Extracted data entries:
____________________

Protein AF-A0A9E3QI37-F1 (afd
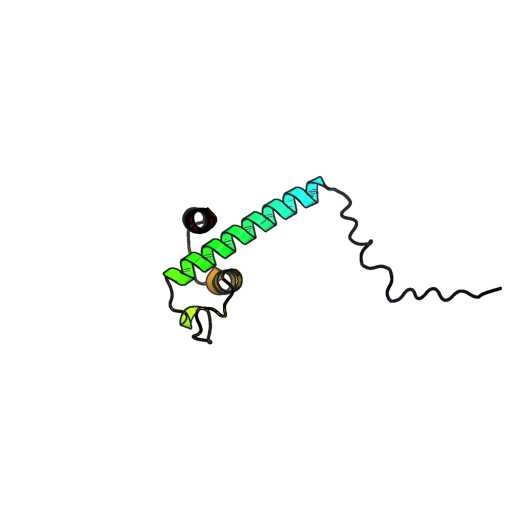b_monomer_lite)

Radius of gyration: 21.15 Å; chains: 1; bounding box: 67×36×41 Å

Structure (mmCIF, N/CA/C/O backbone):
data_AF-A0A9E3QI37-F1
#
_entry.id   AF-A0A9E3QI37-F1
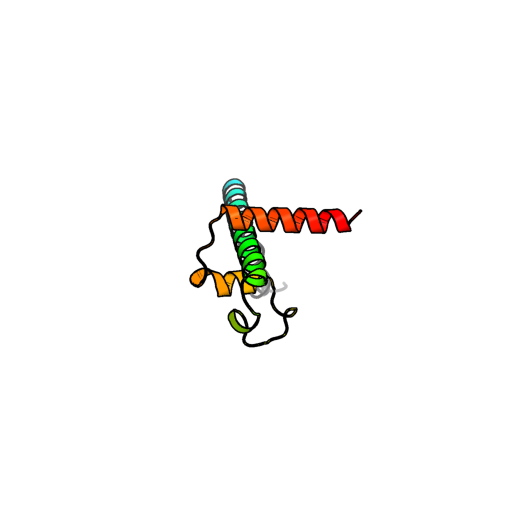#
loop_
_atom_site.group_PDB
_atom_site.id
_atom_site.type_symbol
_atom_site.label_atom_id
_atom_site.label_alt_id
_atom_site.label_comp_id
_atom_site.label_asym_id
_atom_site.label_entity_id
_atom_site.label_seq_id
_atom_site.pdbx_PDB_ins_code
_atom_site.Cartn_x
_atom_site.Cartn_y
_atom_site.Cartn_z
_atom_site.occupancy
_atom_site.B_iso_or_equiv
_atom_site.auth_seq_id
_atom_site.auth_comp_id
_atom_site.auth_asym_id
_atom_site.auth_atom_id
_atom_site.pdbx_PDB_model_num
ATOM 1 N N . MET A 1 1 ? -55.232 24.647 12.026 1.00 42.69 1 MET A N 1
ATOM 2 C CA . MET A 1 1 ? -55.072 23.177 12.089 1.00 42.69 1 MET A CA 1
ATOM 3 C C . MET A 1 1 ? -54.286 22.750 10.848 1.00 42.69 1 MET A C 1
ATOM 5 O O . MET A 1 1 ? -54.876 22.459 9.817 1.00 42.69 1 MET A O 1
ATOM 9 N N . PHE A 1 2 ? -52.953 22.862 10.897 1.00 42.88 2 PHE A N 1
ATOM 10 C CA . PHE A 1 2 ? -52.075 22.522 9.770 1.00 42.88 2 PHE A CA 1
ATOM 11 C C . PHE A 1 2 ? -51.715 21.043 9.854 1.00 42.88 2 PHE A C 1
ATOM 13 O O . PHE A 1 2 ? -51.229 20.562 10.875 1.00 42.88 2 PHE A O 1
ATOM 20 N N . ARG A 1 3 ? -52.089 20.329 8.799 1.00 50.69 3 ARG A N 1
ATOM 21 C CA . ARG A 1 3 ? -52.180 18.878 8.722 1.00 50.69 3 ARG A CA 1
ATOM 22 C C . ARG A 1 3 ? -50.820 18.287 8.354 1.00 50.69 3 ARG A C 1
ATOM 24 O O . ARG A 1 3 ? -50.108 18.805 7.501 1.00 50.69 3 ARG A O 1
ATOM 31 N N . ASP A 1 4 ? -50.513 17.203 9.043 1.00 58.16 4 ASP A N 1
ATOM 32 C CA . ASP A 1 4 ? -49.405 16.279 8.857 1.00 58.16 4 ASP A CA 1
ATOM 33 C C . ASP A 1 4 ? -49.140 15.915 7.383 1.00 58.16 4 ASP A C 1
ATOM 35 O O . ASP A 1 4 ? -49.977 15.290 6.741 1.00 58.16 4 ASP A O 1
ATOM 39 N N . GLN A 1 5 ? -47.965 16.299 6.878 1.00 49.12 5 GLN A N 1
ATOM 40 C CA . GLN A 1 5 ? -47.169 15.550 5.896 1.00 49.12 5 GLN A CA 1
ATOM 41 C C . GLN A 1 5 ? -45.705 15.975 6.064 1.00 49.12 5 GLN A C 1
ATOM 43 O O . GLN A 1 5 ? -45.083 16.615 5.214 1.00 49.12 5 GLN A O 1
ATOM 48 N N . LYS A 1 6 ? -45.131 15.640 7.224 1.00 49.22 6 LYS A N 1
ATOM 49 C CA . LYS A 1 6 ? -43.681 15.728 7.409 1.00 49.22 6 LYS A CA 1
ATOM 50 C C . LYS A 1 6 ? -43.057 14.679 6.491 1.00 49.22 6 LYS A C 1
ATOM 52 O O . LYS A 1 6 ? -43.148 13.482 6.749 1.00 49.22 6 LYS A O 1
ATOM 57 N N . ASN A 1 7 ? -42.495 15.148 5.382 1.00 46.03 7 ASN A N 1
ATOM 58 C CA . ASN A 1 7 ? -41.848 14.354 4.348 1.00 46.03 7 ASN A CA 1
ATOM 59 C C . ASN A 1 7 ? -40.815 13.388 4.967 1.00 46.03 7 ASN A C 1
ATOM 61 O O . ASN A 1 7 ? -39.676 13.755 5.249 1.00 46.03 7 ASN A O 1
ATOM 65 N N . LYS A 1 8 ? -41.241 12.138 5.184 1.00 50.59 8 LYS A N 1
ATOM 66 C CA . LYS A 1 8 ? -40.449 11.005 5.691 1.00 50.59 8 LYS A CA 1
ATOM 67 C C . LYS A 1 8 ? -39.389 10.516 4.697 1.00 50.59 8 LYS A C 1
ATOM 69 O O . LYS A 1 8 ? -38.691 9.556 4.995 1.00 50.59 8 LYS A O 1
ATOM 74 N N . ARG A 1 9 ? -39.273 11.130 3.513 1.00 54.06 9 ARG A N 1
ATOM 75 C CA . ARG A 1 9 ? -38.493 10.562 2.409 1.00 54.06 9 ARG A CA 1
ATOM 76 C C . ARG A 1 9 ? -37.016 10.966 2.397 1.00 54.06 9 ARG A C 1
ATOM 78 O O . ARG A 1 9 ? -36.208 10.177 1.933 1.00 54.06 9 ARG A O 1
ATOM 85 N N . ASN A 1 10 ? -36.645 12.124 2.957 1.00 54.78 10 ASN A N 1
ATOM 86 C CA . ASN A 1 10 ? -35.278 12.664 2.813 1.00 54.78 10 ASN A CA 1
ATOM 87 C C . ASN A 1 10 ? -34.594 13.069 4.139 1.00 54.78 10 ASN A C 1
ATOM 89 O O . ASN A 1 10 ? -33.581 13.760 4.114 1.00 54.78 10 ASN A O 1
ATOM 93 N N . GLY A 1 11 ? -35.133 12.691 5.306 1.00 52.97 11 GLY A N 1
ATOM 94 C CA . GLY A 1 11 ? -34.719 13.282 6.593 1.00 52.97 11 GLY A CA 1
ATOM 95 C C . GLY A 1 11 ? -34.082 12.355 7.633 1.00 52.97 11 GLY A C 1
ATOM 96 O O . GLY A 1 11 ? -33.764 12.830 8.719 1.00 52.97 11 GLY A O 1
ATOM 97 N N . GLN A 1 12 ? -33.927 11.053 7.368 1.00 53.12 12 GLN A N 1
ATOM 98 C CA . GLN A 1 12 ? -33.498 10.074 8.383 1.00 53.12 12 GLN A CA 1
ATOM 99 C C . GLN A 1 12 ? -32.622 8.959 7.796 1.00 53.12 12 GLN A C 1
ATOM 101 O O . GLN A 1 12 ? -33.001 7.799 7.799 1.00 53.12 12 GLN A O 1
ATOM 106 N N . SER A 1 13 ? -31.432 9.290 7.294 1.00 47.47 13 SER A N 1
ATOM 107 C CA . SER A 1 13 ? -30.420 8.254 7.000 1.00 47.47 13 SER A CA 1
ATOM 108 C C . SER A 1 13 ? -29.063 8.515 7.656 1.00 47.47 13 SER A C 1
ATOM 110 O O . SER A 1 13 ? -28.197 7.649 7.608 1.00 47.47
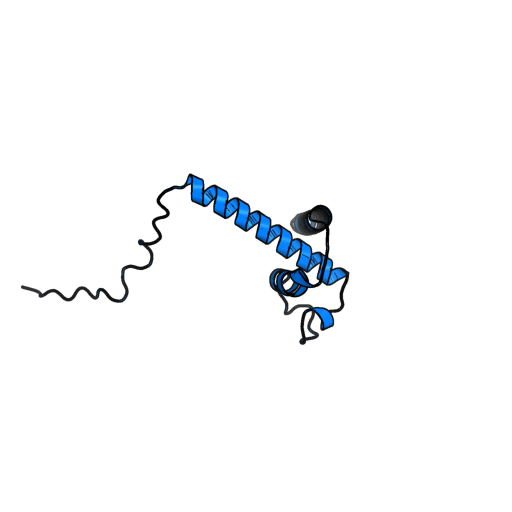 13 SER A O 1
ATOM 112 N N . LEU A 1 14 ? -28.861 9.673 8.296 1.00 51.56 14 LEU A N 1
ATOM 113 C CA . LEU A 1 14 ? -27.583 10.015 8.937 1.00 51.56 14 LEU A CA 1
ATOM 114 C C . LEU A 1 14 ? -27.554 9.738 10.451 1.00 51.56 14 LEU A C 1
ATOM 116 O O . LEU A 1 14 ? -26.484 9.765 11.047 1.00 51.56 14 LEU A O 1
ATOM 120 N N . GLN A 1 15 ? -28.702 9.456 11.083 1.00 51.72 15 GLN A N 1
ATOM 121 C CA . GLN A 1 15 ? -28.771 9.107 12.513 1.00 51.72 15 GLN A CA 1
ATOM 122 C C . GLN A 1 15 ? -28.921 7.604 12.788 1.00 51.72 15 GLN A C 1
ATOM 124 O O . GLN A 1 15 ? -28.672 7.183 13.918 1.00 51.72 15 GLN A O 1
ATOM 129 N N . ASP A 1 16 ? -29.273 6.795 11.785 1.00 47.09 16 ASP A N 1
ATOM 130 C CA . ASP A 1 16 ? -29.446 5.346 11.971 1.00 47.09 16 ASP A CA 1
ATOM 131 C C . ASP A 1 16 ? -28.132 4.561 11.946 1.00 47.09 16 ASP A C 1
ATOM 133 O O . ASP A 1 16 ? -28.077 3.434 12.434 1.00 47.09 16 ASP A O 1
ATOM 137 N N . THR A 1 17 ? -27.019 5.187 11.563 1.00 51.09 17 THR A N 1
ATOM 138 C CA . THR A 1 17 ? -25.678 4.666 11.858 1.00 51.09 17 THR A CA 1
ATOM 139 C C . THR A 1 17 ? -25.217 5.106 13.251 1.00 51.09 17 THR A C 1
ATOM 141 O O . THR A 1 17 ? -24.082 5.529 13.463 1.00 51.09 17 THR A O 1
ATOM 144 N N . ARG A 1 18 ? -26.100 5.014 14.254 1.00 50.72 18 ARG A N 1
ATOM 145 C CA . ARG A 1 18 ? -25.696 5.078 15.665 1.00 50.72 18 ARG A CA 1
ATOM 146 C C . ARG A 1 18 ? -24.878 3.826 15.976 1.00 50.72 18 ARG A C 1
ATOM 148 O O . ARG A 1 18 ? -25.400 2.815 16.448 1.00 50.72 18 ARG A O 1
ATOM 155 N N . PHE A 1 19 ? -23.572 3.901 15.725 1.00 54.31 19 PHE A N 1
ATOM 156 C CA . PHE A 1 19 ? -22.585 2.931 16.187 1.00 54.31 19 PHE A CA 1
ATOM 157 C C . PHE A 1 19 ? -22.621 2.878 17.721 1.00 54.31 19 PHE A C 1
ATOM 159 O O . PHE A 1 19 ? -21.968 3.635 18.429 1.00 54.31 19 PHE A O 1
ATOM 166 N N . ARG A 1 20 ? -23.448 1.972 18.247 1.00 55.56 20 ARG A N 1
ATOM 167 C CA . ARG A 1 20 ? -23.851 1.876 19.660 1.00 55.56 20 ARG A CA 1
ATOM 168 C C . ARG A 1 20 ? -22.726 1.487 20.636 1.00 55.56 20 ARG A C 1
ATOM 170 O O . ARG A 1 20 ? -22.993 1.380 21.828 1.00 55.56 20 ARG A O 1
ATOM 177 N N . LYS A 1 21 ? -21.496 1.231 20.167 1.00 57.31 21 LYS A N 1
ATOM 178 C CA . LYS A 1 21 ? -20.344 0.832 21.001 1.00 57.31 21 LYS A CA 1
ATOM 179 C C . LYS A 1 21 ? -19.029 1.368 20.425 1.00 57.31 21 LYS A C 1
ATOM 181 O O . LYS A 1 21 ? -18.461 0.750 19.525 1.00 57.31 21 LYS A O 1
ATOM 186 N N . ALA A 1 22 ? -18.522 2.458 21.003 1.00 61.12 22 ALA A N 1
ATOM 187 C CA . ALA A 1 22 ? -17.262 3.101 20.611 1.00 61.12 22 ALA A CA 1
ATOM 188 C C . ALA A 1 22 ? -16.075 2.117 20.544 1.00 61.12 22 ALA A C 1
ATOM 190 O O . ALA A 1 22 ? -15.331 2.120 19.572 1.00 61.12 22 ALA A O 1
ATOM 191 N N . GLY A 1 23 ? -15.964 1.183 21.496 1.00 64.31 23 GLY A N 1
ATOM 192 C CA . GLY A 1 23 ? -14.853 0.220 21.526 1.00 64.31 23 GLY A CA 1
ATOM 193 C C . GLY A 1 23 ? -14.838 -0.822 20.396 1.00 64.31 23 GLY A C 1
ATOM 194 O O . GLY A 1 23 ? -13.795 -1.405 20.123 1.00 64.31 23 GLY A O 1
ATOM 195 N N . ARG A 1 24 ? -15.968 -1.083 19.719 1.00 68.69 24 ARG A N 1
ATOM 196 C CA . ARG A 1 24 ? -15.969 -1.942 18.515 1.00 68.69 24 ARG A CA 1
ATOM 197 C C . ARG A 1 24 ? -15.582 -1.157 17.270 1.00 68.69 24 ARG A C 1
ATOM 199 O O . ARG A 1 24 ? -14.944 -1.711 16.385 1.00 68.69 24 ARG A O 1
ATOM 206 N N . PHE A 1 25 ? -15.991 0.107 17.220 1.00 76.44 25 PHE A N 1
ATOM 207 C CA . PHE A 1 25 ? -15.675 0.998 16.116 1.00 76.44 25 PHE A CA 1
ATOM 208 C C . PHE A 1 25 ? -14.183 1.315 16.077 1.00 76.44 25 PHE A C 1
ATOM 210 O O . PHE A 1 25 ? -13.584 1.214 15.019 1.00 76.44 25 PHE A O 1
ATOM 217 N N . ASP A 1 26 ? -13.578 1.583 17.232 1.00 80.81 26 ASP A N 1
ATOM 218 C CA . ASP A 1 26 ? -12.138 1.810 17.361 1.00 80.81 26 ASP A CA 1
ATOM 219 C C . ASP A 1 26 ? -11.312 0.640 16.796 1.00 80.81 26 ASP A C 1
ATOM 221 O O . ASP A 1 26 ? -10.513 0.818 15.882 1.00 80.81 26 ASP A O 1
ATOM 225 N N . ARG A 1 27 ? -11.607 -0.593 17.230 1.00 84.31 27 ARG A N 1
ATOM 226 C CA . ARG A 1 27 ? -10.938 -1.800 16.715 1.00 84.31 27 ARG A CA 1
ATOM 227 C C . ARG A 1 27 ? -11.181 -2.017 15.226 1.00 84.31 27 ARG A C 1
ATOM 229 O O . ARG A 1 27 ? -10.263 -2.404 14.512 1.00 84.31 27 ARG A O 1
ATOM 236 N N . PHE A 1 28 ? -12.405 -1.783 14.757 1.00 84.38 28 PHE A N 1
ATOM 237 C CA . PHE A 1 28 ? -12.727 -1.883 13.335 1.00 84.38 28 PHE A CA 1
ATOM 238 C C . PHE A 1 28 ? -11.933 -0.864 12.514 1.00 84.38 28 PHE A C 1
ATOM 240 O O . PHE A 1 28 ? -11.373 -1.213 11.480 1.00 84.38 28 PHE A O 1
ATOM 247 N N . LEU A 1 29 ? -11.835 0.371 12.999 1.00 86.88 29 LEU A N 1
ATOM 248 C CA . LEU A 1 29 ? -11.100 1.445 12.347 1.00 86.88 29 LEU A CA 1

____________________

TASK BRIEF:
Using the data above, retype exactly and only the lines from the one containing "ATOM 110 O O" up to and including the one containing "ATOM 113 C CA", with no pictures carried over.

WRITTEN RESPONSE:
ATOM 110 O O . SER A 1 13 ? -28.197 7.649 7.608 1.00 47.47
 13 SER A O 1
ATOM 112 N N . LEU A 1 14 ? -28.861 9.673 8.296 1.00 51.56 14 LEU A N 1
ATOM 113 C CA . LEU A 1 14 ? -27.583 10.015 8.937 1.00 51.56 14 LEU A CA 1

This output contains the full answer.